DECEMBER 21st, 2010 – The United States congress reached a compromise Thursday night, passing a major tax-cut deal including an extension of hotly-contested “Bush tax cuts”. The bill, which was signed into law over the weekend by President Obama, also included a one-year extension of the popular Federal incentive program for alternative energy projects. Solar and wind companies nationwide breathed a collective sigh of relief after the 1603 Treasury grant program was piggybacked into the overall package by the House of Representatives following intense lobbying on behalf of the renewables industry.
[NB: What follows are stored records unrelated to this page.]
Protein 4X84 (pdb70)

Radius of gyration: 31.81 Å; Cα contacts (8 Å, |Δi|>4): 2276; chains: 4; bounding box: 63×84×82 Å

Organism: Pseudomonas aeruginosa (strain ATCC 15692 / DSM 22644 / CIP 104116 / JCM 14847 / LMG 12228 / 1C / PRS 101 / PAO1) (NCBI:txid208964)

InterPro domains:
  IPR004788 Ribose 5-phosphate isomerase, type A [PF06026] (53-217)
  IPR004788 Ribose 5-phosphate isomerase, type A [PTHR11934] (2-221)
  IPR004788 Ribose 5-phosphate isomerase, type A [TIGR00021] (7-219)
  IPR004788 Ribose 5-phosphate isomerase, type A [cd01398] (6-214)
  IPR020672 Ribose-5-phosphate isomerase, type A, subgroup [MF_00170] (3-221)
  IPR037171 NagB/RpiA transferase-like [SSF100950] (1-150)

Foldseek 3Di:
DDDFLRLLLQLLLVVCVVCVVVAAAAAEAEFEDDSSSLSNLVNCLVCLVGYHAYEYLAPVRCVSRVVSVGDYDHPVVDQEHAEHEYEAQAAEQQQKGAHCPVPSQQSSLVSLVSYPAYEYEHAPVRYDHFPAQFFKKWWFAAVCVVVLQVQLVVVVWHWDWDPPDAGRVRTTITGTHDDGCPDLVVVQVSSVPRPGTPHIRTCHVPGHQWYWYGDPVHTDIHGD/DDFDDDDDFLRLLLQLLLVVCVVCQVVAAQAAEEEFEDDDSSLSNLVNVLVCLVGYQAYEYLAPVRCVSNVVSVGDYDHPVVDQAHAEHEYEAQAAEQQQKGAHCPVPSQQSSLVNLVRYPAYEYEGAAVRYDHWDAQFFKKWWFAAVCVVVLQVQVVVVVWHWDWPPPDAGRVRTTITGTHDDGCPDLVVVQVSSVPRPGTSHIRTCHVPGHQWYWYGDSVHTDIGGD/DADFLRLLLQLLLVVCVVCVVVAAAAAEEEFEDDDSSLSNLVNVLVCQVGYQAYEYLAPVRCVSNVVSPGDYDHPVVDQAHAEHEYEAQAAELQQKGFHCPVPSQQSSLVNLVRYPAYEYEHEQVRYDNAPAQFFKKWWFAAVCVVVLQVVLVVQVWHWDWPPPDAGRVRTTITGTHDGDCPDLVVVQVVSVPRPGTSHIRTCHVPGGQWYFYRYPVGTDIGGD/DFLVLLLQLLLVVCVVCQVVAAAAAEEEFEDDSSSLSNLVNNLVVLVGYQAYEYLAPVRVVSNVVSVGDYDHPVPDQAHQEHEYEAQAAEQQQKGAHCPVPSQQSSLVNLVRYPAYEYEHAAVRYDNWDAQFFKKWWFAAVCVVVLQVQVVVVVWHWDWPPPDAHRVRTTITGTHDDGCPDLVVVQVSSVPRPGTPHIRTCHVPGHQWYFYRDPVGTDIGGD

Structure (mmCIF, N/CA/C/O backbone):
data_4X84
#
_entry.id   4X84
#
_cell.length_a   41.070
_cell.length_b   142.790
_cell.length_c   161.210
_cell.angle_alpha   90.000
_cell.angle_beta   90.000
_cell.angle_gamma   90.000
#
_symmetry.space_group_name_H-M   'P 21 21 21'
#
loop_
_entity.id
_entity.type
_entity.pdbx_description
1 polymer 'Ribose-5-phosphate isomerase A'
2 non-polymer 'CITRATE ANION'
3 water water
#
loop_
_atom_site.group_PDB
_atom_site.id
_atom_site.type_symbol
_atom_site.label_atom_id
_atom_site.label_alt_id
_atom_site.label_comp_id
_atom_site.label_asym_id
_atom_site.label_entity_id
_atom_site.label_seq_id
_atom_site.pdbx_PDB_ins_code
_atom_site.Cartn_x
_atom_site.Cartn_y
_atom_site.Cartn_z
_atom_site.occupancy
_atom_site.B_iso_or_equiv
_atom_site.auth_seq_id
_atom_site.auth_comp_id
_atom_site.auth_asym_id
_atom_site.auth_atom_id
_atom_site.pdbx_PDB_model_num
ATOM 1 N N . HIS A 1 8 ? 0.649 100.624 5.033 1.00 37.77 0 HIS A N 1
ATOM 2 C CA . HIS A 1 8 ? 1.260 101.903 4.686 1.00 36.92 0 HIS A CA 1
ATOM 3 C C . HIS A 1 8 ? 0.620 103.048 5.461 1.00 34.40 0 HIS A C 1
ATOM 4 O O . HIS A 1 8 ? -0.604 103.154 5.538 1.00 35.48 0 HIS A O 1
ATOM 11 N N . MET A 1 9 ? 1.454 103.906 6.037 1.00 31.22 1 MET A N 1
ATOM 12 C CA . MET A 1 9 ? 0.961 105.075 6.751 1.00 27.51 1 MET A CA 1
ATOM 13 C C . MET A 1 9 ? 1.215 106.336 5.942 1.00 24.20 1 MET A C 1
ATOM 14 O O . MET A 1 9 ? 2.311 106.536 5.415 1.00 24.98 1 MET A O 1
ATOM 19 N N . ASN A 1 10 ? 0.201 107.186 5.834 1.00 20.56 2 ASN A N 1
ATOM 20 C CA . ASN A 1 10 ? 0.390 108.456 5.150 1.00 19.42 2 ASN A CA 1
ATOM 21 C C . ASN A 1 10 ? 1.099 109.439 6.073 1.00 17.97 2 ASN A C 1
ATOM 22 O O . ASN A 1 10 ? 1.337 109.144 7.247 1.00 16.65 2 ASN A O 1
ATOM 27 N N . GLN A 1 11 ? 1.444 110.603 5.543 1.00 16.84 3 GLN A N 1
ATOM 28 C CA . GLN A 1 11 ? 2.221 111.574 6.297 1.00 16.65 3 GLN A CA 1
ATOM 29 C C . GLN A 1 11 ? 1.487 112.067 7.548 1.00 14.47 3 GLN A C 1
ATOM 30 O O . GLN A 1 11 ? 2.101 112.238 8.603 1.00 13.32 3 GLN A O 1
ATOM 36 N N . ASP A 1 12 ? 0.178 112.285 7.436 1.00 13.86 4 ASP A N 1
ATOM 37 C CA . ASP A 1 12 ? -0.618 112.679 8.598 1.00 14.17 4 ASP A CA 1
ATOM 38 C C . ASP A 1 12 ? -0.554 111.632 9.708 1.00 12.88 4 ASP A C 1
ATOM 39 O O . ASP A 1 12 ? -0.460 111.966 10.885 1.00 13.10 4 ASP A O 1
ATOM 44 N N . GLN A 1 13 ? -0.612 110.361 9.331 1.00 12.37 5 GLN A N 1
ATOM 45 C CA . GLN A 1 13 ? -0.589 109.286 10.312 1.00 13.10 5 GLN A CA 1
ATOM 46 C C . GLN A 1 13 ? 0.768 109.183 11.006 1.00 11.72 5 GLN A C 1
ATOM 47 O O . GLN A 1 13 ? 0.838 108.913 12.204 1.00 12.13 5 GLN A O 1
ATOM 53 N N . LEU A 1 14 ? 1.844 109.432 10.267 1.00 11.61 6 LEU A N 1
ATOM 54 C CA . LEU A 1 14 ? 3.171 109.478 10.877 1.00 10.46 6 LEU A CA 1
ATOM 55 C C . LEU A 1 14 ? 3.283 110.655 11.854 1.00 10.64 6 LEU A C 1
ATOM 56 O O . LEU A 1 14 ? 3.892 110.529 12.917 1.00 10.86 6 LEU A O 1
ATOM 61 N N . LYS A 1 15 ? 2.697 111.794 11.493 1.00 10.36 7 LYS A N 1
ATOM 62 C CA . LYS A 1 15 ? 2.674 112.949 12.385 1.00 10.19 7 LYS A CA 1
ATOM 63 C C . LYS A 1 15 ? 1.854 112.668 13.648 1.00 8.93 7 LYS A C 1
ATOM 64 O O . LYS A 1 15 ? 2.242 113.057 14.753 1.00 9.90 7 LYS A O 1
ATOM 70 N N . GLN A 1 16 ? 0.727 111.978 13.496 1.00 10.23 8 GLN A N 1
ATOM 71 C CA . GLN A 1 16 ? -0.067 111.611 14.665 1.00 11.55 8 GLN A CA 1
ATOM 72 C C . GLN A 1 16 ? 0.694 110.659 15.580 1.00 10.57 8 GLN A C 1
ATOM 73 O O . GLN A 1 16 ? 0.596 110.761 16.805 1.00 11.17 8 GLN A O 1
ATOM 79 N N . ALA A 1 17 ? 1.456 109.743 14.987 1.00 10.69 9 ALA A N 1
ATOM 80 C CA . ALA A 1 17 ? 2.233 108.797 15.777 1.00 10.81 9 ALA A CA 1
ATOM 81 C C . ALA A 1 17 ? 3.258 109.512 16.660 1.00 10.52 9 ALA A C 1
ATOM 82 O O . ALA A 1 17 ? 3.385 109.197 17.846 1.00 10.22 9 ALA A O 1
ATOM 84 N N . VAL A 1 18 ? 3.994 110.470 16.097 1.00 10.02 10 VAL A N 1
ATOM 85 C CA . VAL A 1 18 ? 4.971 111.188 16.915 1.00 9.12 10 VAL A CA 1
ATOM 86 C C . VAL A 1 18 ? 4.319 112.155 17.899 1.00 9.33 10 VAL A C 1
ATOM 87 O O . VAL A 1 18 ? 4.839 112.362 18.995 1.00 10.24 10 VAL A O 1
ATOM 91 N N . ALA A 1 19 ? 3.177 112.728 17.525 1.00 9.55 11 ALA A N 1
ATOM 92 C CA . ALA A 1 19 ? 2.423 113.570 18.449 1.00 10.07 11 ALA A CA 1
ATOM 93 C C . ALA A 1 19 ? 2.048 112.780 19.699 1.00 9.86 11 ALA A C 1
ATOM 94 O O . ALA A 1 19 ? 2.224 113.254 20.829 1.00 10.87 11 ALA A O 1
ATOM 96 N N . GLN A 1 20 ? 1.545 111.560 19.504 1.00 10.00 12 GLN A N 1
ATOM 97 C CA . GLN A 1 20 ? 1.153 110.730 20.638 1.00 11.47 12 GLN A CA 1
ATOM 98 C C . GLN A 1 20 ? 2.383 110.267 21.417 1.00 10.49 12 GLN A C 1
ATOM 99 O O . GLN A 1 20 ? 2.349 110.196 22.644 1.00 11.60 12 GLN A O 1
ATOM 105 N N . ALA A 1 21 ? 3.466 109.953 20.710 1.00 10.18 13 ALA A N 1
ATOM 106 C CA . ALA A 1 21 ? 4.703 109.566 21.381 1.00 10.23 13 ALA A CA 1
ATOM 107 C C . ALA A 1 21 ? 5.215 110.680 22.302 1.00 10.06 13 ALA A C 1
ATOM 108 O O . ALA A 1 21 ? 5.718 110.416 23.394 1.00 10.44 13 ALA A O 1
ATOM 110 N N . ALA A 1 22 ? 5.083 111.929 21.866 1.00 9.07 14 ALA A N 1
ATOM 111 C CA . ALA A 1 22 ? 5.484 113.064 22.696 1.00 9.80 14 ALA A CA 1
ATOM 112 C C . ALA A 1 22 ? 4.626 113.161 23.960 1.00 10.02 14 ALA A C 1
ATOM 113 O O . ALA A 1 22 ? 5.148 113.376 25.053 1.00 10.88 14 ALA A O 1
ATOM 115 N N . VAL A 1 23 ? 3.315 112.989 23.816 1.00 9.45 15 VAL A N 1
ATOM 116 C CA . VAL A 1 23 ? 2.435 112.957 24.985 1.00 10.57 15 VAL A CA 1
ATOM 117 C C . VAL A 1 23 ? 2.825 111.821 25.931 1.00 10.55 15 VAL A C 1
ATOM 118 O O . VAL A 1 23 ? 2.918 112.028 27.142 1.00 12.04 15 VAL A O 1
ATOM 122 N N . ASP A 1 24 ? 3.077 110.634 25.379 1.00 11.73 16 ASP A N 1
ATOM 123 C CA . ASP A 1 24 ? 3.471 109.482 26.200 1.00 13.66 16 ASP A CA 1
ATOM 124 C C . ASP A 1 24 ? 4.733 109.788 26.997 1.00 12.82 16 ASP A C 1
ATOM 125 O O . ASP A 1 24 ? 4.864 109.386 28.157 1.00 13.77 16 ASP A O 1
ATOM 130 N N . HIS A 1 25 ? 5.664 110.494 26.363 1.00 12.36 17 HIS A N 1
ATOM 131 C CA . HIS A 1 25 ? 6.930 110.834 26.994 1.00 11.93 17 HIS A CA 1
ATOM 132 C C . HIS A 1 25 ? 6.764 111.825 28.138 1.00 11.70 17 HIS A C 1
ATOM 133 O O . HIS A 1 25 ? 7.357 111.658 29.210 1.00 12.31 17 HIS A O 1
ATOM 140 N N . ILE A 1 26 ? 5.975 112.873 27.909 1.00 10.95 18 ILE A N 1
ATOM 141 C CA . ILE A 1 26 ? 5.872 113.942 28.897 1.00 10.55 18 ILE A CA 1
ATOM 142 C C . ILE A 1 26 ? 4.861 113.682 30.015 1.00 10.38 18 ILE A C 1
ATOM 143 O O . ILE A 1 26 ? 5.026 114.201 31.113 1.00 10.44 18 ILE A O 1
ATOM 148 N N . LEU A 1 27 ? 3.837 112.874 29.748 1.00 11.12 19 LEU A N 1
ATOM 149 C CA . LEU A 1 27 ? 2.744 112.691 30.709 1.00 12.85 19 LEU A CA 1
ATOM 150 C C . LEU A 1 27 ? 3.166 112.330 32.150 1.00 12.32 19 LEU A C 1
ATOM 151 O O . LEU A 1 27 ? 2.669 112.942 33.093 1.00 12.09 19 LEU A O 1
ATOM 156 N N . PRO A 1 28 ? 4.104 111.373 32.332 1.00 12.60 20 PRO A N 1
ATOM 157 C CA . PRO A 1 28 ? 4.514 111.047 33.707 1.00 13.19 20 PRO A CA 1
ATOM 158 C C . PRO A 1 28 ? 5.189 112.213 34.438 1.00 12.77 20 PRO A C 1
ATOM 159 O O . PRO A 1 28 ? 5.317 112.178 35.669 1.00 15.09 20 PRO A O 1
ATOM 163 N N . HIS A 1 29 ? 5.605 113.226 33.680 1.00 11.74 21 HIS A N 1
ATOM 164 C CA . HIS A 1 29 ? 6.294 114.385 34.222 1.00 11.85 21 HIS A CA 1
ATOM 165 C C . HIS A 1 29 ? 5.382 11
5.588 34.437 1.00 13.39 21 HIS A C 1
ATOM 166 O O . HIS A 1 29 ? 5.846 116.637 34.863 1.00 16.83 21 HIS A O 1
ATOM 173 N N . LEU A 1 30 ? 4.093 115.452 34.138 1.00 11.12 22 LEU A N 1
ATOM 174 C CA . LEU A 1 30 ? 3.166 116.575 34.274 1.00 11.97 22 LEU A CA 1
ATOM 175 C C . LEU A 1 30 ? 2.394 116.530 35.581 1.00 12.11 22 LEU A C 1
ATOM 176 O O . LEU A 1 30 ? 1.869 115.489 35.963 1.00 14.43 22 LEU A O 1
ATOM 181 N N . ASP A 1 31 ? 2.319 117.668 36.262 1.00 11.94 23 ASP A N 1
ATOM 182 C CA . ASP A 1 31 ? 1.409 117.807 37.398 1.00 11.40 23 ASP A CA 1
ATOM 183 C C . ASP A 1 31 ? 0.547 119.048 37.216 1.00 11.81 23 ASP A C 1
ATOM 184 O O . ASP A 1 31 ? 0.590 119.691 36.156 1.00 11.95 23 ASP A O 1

The program, which would have expired at the end of the year, covers up to 30% of the cost of renewable energy projects, which supporters claim has created over 100,000 jobs and more than $18 Billion in investments for thousands of clean generation facilities all across the United States. “Orders will be on the rise for new wind power, and investors will put more capital into the U.S. economy,” said Denise Bode, chief executive of the American Wind Energy Association.
The run-up to the vote had been a nail-biting experience as developers rushed to meet the deadline in the event the extension failed to pass, said Rhone Resch, chief executive for the Solar Energy Industries Association (SEIA). “It was kind of a roller coaster there,” he said. “There were a lot of projects that were getting close to being canceled. Now, this gives them some flexibility to get their financing together and start construction at a time when they need it most.”
Industry leaders are hopeful and may see this most-recent triumph as sign of overall bipartisan support for renewable energy. As vital as the 1603 Treasury grant program has proven to be, they’re likely already looking forward to another extension next year. But for now, the one-year reprieve will do quite nicely, Resch said. “It keeps the lights on, keeps us growing,” he said. “There are a lot of happy people in the industry today, and 2011 is looking like it’ll be a true breakout year.”